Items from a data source
★ ★ ★ ★
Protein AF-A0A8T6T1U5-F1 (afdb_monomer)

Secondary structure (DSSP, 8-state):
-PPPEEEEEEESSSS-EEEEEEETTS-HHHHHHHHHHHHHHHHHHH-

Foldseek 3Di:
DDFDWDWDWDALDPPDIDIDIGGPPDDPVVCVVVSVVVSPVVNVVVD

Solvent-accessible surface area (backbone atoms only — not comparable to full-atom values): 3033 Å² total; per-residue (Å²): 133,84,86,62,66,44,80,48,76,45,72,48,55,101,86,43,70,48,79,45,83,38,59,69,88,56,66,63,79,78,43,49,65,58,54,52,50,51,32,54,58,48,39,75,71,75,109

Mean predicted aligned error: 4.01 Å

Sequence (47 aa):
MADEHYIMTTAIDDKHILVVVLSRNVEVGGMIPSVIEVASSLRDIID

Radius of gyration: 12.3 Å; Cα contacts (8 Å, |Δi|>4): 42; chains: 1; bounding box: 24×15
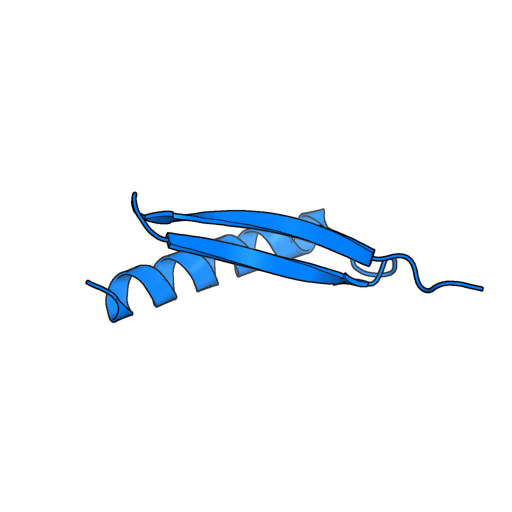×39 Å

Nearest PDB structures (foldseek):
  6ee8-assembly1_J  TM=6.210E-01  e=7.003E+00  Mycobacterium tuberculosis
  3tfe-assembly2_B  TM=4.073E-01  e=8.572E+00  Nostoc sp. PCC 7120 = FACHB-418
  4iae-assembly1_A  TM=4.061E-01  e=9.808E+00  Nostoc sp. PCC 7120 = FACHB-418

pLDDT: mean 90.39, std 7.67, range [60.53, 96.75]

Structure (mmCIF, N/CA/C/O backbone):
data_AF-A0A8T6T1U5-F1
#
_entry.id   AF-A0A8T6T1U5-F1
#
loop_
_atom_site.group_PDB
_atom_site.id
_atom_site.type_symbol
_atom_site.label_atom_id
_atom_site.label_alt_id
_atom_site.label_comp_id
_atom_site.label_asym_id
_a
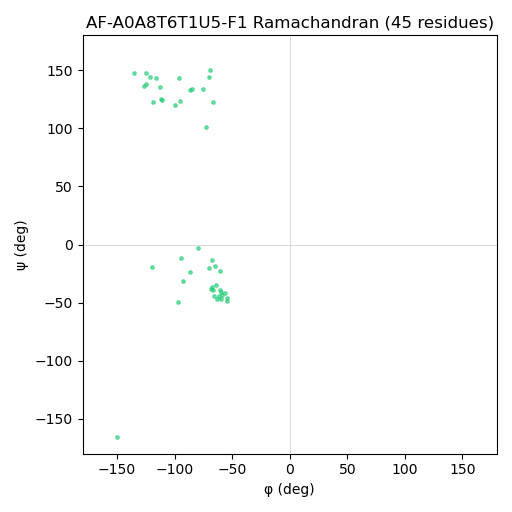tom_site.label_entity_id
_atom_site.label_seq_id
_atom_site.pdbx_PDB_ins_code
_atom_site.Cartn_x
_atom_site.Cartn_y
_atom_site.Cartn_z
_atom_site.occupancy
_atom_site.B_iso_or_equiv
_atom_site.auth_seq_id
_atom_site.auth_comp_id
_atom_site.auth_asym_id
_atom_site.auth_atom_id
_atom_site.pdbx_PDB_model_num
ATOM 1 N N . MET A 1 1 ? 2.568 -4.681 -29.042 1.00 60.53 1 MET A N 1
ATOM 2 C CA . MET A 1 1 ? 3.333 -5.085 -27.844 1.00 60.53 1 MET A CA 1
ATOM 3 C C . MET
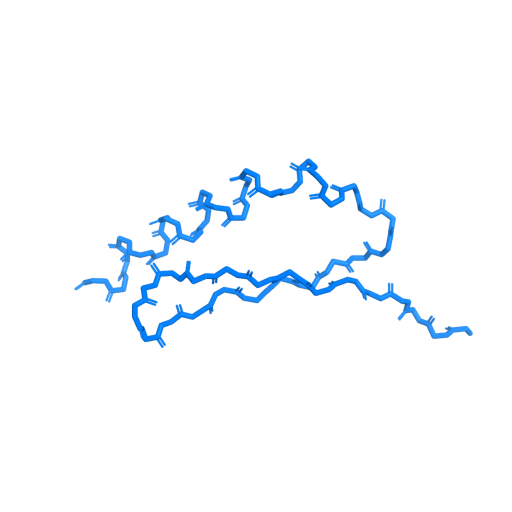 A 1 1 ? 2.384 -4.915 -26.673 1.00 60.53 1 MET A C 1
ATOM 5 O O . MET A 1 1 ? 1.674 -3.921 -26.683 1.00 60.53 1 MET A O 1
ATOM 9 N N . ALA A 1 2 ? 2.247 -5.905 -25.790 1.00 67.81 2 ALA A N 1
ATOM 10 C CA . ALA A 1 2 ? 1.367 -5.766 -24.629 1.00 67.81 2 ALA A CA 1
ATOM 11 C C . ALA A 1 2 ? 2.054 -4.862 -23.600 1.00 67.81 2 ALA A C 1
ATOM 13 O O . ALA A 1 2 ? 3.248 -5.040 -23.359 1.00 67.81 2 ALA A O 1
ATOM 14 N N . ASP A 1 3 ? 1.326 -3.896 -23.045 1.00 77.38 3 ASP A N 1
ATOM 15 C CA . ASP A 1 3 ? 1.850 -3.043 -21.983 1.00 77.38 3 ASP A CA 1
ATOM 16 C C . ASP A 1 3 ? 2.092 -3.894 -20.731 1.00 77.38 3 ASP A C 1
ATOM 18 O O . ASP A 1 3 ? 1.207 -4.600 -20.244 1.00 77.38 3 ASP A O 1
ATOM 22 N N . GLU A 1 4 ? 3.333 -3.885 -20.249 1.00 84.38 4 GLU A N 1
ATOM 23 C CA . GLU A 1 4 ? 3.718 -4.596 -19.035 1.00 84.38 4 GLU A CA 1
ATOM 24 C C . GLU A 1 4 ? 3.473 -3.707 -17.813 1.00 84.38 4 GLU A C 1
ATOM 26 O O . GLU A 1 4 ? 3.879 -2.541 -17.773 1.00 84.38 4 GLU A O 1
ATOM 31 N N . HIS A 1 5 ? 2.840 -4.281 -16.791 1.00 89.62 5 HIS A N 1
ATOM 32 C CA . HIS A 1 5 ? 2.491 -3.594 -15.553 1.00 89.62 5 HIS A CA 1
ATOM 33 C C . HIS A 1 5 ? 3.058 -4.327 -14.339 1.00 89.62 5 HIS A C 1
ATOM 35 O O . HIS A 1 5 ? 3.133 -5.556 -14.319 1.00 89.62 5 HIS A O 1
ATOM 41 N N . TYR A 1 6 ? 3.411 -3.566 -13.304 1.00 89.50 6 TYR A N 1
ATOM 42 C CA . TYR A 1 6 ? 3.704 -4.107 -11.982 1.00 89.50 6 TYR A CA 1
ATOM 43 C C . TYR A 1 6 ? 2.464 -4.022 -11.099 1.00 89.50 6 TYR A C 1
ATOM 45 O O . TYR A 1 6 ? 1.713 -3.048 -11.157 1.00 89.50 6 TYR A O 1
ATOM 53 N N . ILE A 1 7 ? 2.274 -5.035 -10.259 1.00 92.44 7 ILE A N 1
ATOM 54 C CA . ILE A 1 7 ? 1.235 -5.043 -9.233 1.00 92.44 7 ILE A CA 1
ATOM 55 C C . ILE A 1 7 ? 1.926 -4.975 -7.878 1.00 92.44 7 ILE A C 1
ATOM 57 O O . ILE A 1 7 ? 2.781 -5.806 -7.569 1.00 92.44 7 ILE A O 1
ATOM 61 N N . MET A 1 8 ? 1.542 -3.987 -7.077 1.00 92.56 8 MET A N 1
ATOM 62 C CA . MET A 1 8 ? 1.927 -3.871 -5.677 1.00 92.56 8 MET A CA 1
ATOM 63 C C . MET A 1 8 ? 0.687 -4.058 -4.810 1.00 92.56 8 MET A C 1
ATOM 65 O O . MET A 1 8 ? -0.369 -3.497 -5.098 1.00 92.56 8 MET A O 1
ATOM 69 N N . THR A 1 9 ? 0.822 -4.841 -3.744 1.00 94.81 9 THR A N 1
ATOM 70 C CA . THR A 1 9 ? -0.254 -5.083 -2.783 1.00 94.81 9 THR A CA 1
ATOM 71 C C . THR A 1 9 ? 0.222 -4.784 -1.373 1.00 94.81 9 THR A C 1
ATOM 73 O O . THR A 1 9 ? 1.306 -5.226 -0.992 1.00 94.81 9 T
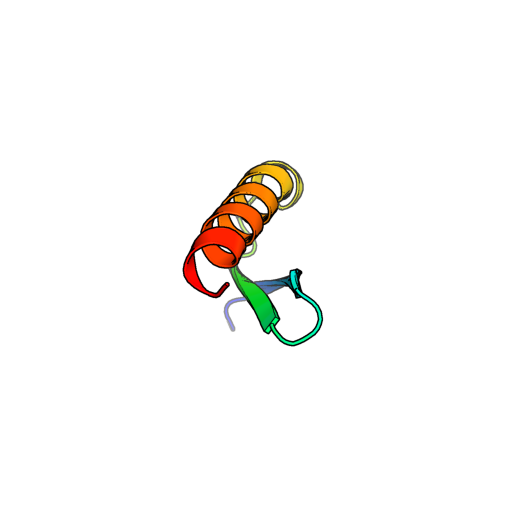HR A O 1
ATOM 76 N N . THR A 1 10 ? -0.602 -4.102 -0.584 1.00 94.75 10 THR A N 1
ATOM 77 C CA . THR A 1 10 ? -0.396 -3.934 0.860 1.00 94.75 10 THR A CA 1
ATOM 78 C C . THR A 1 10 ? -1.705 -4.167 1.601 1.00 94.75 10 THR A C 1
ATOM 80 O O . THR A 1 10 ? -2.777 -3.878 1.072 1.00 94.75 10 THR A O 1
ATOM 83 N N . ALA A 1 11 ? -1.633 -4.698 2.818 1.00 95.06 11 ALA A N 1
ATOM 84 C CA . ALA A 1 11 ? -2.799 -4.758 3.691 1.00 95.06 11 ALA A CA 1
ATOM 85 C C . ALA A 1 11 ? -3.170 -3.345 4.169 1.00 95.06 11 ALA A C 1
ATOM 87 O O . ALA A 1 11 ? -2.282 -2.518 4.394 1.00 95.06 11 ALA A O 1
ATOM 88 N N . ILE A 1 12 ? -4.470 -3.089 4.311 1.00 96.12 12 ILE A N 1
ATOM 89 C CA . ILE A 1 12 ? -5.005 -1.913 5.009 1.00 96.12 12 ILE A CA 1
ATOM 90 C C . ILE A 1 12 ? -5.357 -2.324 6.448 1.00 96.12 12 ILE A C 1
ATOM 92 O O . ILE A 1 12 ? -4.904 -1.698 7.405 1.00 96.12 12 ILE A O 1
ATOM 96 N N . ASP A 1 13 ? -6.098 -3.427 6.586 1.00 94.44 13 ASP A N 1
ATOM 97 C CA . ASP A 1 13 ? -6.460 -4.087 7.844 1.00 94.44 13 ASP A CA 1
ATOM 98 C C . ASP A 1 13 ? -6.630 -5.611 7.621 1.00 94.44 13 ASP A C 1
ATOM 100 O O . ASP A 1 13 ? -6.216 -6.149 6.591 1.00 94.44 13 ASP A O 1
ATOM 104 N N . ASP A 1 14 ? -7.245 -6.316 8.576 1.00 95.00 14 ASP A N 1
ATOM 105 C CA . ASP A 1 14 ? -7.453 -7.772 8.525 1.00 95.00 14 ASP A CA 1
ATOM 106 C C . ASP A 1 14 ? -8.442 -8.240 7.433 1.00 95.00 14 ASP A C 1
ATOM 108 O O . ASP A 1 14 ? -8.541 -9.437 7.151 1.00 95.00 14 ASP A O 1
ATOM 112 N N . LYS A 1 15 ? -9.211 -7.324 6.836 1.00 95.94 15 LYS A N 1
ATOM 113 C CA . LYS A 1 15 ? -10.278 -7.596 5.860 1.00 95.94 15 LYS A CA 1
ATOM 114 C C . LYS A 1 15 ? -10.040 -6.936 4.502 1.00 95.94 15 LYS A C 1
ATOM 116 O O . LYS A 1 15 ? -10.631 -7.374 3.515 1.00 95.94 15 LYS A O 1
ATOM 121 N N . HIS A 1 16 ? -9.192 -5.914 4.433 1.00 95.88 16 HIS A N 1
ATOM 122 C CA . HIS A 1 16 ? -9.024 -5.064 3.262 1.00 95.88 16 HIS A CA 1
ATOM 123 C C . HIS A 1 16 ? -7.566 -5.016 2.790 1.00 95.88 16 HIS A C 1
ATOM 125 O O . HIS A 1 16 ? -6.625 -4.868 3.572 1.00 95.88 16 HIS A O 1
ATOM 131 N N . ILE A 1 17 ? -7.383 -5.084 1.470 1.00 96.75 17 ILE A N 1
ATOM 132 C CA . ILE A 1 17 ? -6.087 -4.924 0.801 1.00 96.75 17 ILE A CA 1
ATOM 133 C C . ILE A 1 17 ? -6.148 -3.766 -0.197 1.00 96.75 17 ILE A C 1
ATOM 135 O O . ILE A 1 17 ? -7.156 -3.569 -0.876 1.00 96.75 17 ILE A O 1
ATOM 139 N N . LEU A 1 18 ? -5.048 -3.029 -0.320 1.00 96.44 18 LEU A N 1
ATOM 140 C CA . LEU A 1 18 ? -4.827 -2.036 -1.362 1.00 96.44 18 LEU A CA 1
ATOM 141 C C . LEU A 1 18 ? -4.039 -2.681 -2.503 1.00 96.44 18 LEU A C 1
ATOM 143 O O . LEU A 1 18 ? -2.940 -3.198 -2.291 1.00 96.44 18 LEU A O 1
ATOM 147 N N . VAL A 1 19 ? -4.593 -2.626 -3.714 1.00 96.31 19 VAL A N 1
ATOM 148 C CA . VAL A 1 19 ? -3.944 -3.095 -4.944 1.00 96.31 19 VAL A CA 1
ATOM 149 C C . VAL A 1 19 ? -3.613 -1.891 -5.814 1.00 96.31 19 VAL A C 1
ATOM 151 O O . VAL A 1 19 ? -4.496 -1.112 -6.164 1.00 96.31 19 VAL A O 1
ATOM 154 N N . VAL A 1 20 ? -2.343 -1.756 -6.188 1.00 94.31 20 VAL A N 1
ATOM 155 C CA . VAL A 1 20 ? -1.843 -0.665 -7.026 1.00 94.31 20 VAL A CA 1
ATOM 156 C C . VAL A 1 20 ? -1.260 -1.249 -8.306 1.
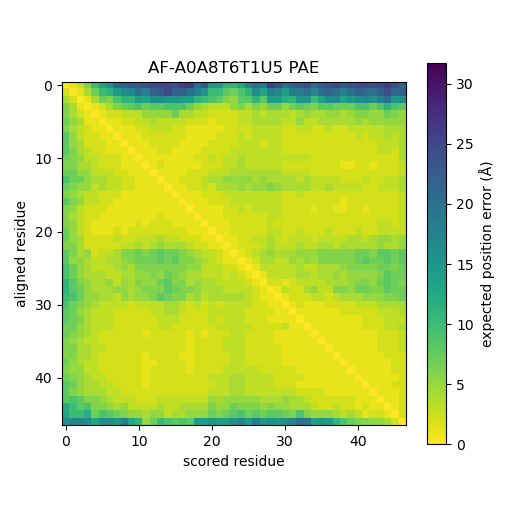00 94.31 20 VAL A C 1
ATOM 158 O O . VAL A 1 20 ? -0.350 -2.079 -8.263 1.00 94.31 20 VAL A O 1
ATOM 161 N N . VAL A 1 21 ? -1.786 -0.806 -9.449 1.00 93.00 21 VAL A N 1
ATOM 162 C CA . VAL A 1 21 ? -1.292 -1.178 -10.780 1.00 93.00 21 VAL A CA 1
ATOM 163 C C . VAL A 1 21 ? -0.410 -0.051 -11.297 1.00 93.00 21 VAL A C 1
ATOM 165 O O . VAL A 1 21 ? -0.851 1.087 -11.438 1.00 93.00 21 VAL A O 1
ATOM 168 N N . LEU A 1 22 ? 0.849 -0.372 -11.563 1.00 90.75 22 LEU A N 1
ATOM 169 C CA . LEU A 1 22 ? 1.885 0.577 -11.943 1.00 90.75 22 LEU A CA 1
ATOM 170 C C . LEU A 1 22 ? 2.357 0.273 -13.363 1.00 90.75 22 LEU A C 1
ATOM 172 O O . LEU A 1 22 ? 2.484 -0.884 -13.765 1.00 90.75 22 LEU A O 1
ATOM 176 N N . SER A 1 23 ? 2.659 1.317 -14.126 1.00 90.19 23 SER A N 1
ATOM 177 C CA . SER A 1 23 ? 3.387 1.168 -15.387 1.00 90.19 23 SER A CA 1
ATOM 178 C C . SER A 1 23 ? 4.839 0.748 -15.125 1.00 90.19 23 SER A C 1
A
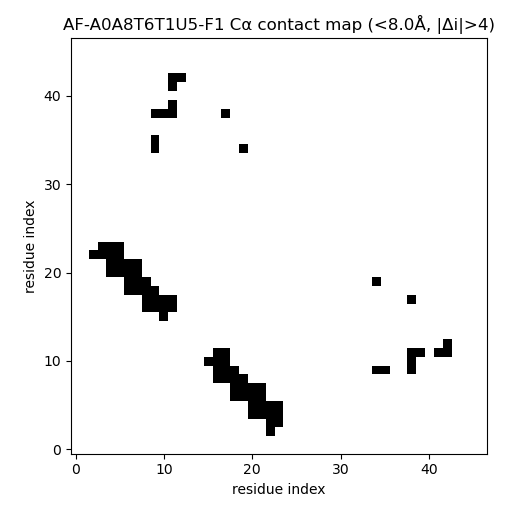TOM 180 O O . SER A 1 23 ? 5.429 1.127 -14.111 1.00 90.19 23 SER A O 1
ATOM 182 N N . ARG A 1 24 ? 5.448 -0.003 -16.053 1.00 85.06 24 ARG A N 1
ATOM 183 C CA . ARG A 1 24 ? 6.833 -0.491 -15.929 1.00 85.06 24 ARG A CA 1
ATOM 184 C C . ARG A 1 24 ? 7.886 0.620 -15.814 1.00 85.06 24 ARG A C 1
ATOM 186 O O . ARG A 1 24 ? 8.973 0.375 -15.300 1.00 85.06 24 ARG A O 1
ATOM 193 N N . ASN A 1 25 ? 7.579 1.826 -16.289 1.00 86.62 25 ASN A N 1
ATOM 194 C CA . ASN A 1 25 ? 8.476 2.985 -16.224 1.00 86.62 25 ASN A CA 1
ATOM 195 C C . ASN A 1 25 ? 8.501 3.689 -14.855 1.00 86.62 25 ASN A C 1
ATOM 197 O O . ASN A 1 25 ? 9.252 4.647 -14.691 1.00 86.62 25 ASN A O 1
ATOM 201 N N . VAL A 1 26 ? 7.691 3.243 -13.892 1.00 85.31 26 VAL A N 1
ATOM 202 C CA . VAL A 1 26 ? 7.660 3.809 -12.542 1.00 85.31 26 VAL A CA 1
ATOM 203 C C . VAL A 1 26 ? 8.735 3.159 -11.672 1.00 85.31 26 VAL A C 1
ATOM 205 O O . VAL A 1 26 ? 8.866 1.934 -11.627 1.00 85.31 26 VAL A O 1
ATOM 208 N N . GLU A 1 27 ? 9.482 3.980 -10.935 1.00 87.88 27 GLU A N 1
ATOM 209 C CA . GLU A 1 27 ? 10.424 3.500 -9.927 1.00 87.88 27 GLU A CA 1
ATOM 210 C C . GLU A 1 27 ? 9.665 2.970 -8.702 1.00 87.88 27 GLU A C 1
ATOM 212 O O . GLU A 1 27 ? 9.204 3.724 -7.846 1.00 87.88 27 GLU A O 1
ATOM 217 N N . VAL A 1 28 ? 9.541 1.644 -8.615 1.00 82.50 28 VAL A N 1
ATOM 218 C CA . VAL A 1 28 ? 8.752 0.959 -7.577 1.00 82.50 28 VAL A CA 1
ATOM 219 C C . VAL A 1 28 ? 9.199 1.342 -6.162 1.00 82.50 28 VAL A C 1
★ ★ ★ ★
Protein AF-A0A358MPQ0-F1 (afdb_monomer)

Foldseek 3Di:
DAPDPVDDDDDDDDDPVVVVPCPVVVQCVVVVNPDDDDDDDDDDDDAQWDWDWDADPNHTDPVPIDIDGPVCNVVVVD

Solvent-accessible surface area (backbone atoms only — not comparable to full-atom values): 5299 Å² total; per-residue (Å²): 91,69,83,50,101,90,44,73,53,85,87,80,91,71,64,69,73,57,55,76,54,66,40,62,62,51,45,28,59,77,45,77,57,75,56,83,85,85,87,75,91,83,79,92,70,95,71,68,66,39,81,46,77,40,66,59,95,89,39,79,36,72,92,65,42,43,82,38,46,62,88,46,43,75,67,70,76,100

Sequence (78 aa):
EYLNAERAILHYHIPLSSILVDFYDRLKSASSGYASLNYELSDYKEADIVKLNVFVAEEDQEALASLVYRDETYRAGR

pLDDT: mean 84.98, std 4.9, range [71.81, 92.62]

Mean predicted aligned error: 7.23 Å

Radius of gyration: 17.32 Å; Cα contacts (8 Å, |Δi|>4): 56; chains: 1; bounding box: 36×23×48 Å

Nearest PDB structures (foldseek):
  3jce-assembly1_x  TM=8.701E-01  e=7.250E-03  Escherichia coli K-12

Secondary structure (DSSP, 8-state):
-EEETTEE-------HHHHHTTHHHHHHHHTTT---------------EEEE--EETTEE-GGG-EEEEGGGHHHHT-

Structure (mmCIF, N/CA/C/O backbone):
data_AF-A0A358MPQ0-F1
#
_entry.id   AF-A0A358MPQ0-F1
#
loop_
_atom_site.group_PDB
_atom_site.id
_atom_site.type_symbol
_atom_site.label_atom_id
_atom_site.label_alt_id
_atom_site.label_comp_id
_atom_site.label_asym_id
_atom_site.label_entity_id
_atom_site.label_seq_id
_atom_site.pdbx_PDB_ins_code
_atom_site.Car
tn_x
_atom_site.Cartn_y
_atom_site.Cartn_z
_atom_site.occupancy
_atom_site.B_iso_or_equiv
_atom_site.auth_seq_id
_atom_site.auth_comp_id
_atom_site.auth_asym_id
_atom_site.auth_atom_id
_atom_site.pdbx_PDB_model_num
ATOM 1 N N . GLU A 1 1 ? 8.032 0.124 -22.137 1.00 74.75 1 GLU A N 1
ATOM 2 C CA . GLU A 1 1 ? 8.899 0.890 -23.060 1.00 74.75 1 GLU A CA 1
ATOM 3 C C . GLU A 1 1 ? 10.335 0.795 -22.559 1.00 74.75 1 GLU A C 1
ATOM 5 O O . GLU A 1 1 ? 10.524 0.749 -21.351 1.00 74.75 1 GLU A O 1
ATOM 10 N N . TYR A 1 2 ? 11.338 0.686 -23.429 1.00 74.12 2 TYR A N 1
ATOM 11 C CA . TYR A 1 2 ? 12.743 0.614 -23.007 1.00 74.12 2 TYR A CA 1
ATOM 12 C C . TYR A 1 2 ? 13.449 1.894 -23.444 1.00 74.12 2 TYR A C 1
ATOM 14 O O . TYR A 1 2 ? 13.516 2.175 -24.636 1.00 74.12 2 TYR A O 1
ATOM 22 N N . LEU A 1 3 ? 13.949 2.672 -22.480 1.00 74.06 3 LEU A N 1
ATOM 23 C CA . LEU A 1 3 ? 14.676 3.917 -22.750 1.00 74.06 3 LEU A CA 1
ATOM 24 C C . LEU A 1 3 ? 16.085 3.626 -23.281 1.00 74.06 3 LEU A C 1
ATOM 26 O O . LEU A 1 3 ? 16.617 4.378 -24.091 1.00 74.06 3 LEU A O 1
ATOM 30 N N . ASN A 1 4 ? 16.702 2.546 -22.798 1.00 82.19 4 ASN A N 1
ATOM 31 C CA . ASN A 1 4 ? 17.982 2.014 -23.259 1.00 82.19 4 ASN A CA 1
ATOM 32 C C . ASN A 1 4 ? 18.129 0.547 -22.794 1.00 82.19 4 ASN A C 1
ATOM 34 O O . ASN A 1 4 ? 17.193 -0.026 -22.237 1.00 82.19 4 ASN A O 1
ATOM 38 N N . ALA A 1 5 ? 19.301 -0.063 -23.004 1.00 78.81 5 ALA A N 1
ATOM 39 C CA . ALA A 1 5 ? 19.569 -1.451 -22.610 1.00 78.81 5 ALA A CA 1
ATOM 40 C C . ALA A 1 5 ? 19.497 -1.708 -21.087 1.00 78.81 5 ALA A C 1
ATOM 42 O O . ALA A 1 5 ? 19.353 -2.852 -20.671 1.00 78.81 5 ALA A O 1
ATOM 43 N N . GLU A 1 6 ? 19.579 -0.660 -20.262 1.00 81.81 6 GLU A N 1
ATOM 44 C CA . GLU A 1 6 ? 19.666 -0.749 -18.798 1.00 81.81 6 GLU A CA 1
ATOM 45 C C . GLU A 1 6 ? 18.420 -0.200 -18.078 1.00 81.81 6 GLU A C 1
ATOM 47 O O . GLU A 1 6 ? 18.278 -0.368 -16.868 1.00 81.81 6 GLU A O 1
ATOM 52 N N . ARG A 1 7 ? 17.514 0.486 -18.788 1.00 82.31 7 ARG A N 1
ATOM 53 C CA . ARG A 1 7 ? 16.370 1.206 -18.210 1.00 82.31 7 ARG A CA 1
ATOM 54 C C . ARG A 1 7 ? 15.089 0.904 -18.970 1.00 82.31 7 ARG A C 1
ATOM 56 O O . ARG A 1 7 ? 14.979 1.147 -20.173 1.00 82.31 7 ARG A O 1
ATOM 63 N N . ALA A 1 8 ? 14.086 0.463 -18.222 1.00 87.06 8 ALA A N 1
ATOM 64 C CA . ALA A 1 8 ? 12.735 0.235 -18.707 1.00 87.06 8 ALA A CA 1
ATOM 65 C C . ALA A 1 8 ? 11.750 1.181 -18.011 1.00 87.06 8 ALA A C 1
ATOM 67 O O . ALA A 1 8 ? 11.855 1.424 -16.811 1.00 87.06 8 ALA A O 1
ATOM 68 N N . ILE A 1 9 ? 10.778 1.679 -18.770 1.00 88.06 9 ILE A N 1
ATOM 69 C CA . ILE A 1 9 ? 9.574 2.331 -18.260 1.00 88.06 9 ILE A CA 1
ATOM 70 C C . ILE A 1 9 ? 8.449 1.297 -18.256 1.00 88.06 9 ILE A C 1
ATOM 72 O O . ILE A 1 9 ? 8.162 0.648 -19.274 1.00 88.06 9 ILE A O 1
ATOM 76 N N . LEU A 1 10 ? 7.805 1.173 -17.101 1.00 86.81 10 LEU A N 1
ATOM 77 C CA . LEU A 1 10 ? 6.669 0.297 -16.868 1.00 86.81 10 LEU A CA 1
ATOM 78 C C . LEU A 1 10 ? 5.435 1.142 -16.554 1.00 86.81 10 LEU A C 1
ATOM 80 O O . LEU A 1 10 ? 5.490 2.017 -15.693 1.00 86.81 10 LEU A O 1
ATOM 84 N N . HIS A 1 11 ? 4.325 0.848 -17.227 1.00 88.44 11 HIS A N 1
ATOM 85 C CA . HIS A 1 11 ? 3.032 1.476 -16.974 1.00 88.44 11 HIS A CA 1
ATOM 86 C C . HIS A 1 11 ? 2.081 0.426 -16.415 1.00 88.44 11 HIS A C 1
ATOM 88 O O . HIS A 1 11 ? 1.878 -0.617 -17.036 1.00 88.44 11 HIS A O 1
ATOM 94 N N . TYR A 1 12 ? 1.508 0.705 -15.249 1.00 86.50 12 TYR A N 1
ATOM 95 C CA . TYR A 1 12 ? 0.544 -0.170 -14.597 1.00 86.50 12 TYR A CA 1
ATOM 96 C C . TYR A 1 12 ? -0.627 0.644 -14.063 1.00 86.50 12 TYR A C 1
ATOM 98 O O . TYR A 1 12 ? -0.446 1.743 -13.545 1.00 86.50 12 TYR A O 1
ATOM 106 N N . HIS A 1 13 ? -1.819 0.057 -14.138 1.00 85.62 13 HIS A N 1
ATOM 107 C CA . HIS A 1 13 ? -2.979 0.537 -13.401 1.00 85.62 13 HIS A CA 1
★ ★ ★ ★
_What is expected_
Please copy, exactly and with nothing else, the lines above beginning at the line that has "ATOM 45 C C" and ending with the line that has "ATOM 88 O O".

_Final answer_
ATOM 45 C C . GLU A 1 6 ? 18.420 -0.200 -18.078 1.00 81.81 6 GLU A C 1
ATOM 47 O O . GLU A 1 6 ? 18.278 -0.368 -16.868 1.00 81.81 6 GLU A O 1
ATOM 52 N N . ARG A 1 7 ? 17.514 0.486 -18.788 1.00 82.31 7 ARG A N 1
ATOM 53 C CA . ARG A 1 7 ? 16.370 1.206 -18.210 1.00 82.31 7 ARG A CA 1
ATOM 54 C C . ARG A 1 7 ? 15.089 0.904 -18.970 1.00 82.31 7 ARG A C 1
ATOM 56 O O . ARG A 1 7 ? 14.979 1.147 -20.173 1.00 82.31 7 ARG A O 1
ATOM 63 N N . ALA A 1 8 ? 14.086 0.463 -18.222 1.00 87.06 8 ALA A N 1
ATOM 64 C CA . ALA A 1 8 ? 12.735 0.235 -18.707 1.00 87.06 8 ALA A CA 1
ATOM 65 C C . ALA A 1 8 ? 11.750 1.181 -18.011 1.00 87.06 8 ALA A C 1
ATOM 67 O O . ALA A 1 8 ? 11.855 1.424 -16.811 1.00 87.06 8 ALA A O 1
ATOM 68 N N . ILE A 1 9 ? 10.778 1.679 -18.770 1.00 88.06 9 ILE A N 1
ATOM 69 C CA . ILE A 1 9 ? 9.574 2.331 -18.260 1.00 88.06 9 ILE A CA 1
ATOM 70 C C . ILE A 1 9 ? 8.449 1.297 -18.256 1.00 88.06 9 ILE A C 1
ATOM 72 O O . ILE A 1 9 ? 8.162 0.648 -19.274 1.00 88.06 9 ILE A O 1
ATOM 76 N N . LEU A 1 10 ? 7.805 1.173 -17.101 1.00 86.81 10 LEU A N 1
ATOM 77 C CA . LEU A 1 10 ? 6.669 0.297 -16.868 1.00 86.81 10 LEU A CA 1
ATOM 78 C C . LEU A 1 10 ? 5.435 1.142 -16.554 1.00 86.81 10 LEU A C 1
ATOM 80 O O . LEU A 1 10 ? 5.490 2.017 -15.693 1.00 86.81 10 LEU A O 1
ATOM 84 N N . HIS A 1 11 ? 4.325 0.848 -17.227 1.00 88.44 11 HIS A N 1
ATOM 85 C CA . HIS A 1 11 ? 3.032 1.476 -16.974 1.00 88.44 11 HIS A CA 1
ATOM 86 C C . HIS A 1 11 ? 2.081 0.426 -16.415 1.00 88.44 11 HIS A C 1
ATOM 88 O O . HIS A 1 11 ? 1.878 -0.617 -17.036 1.00 88.44 11 HIS A O 1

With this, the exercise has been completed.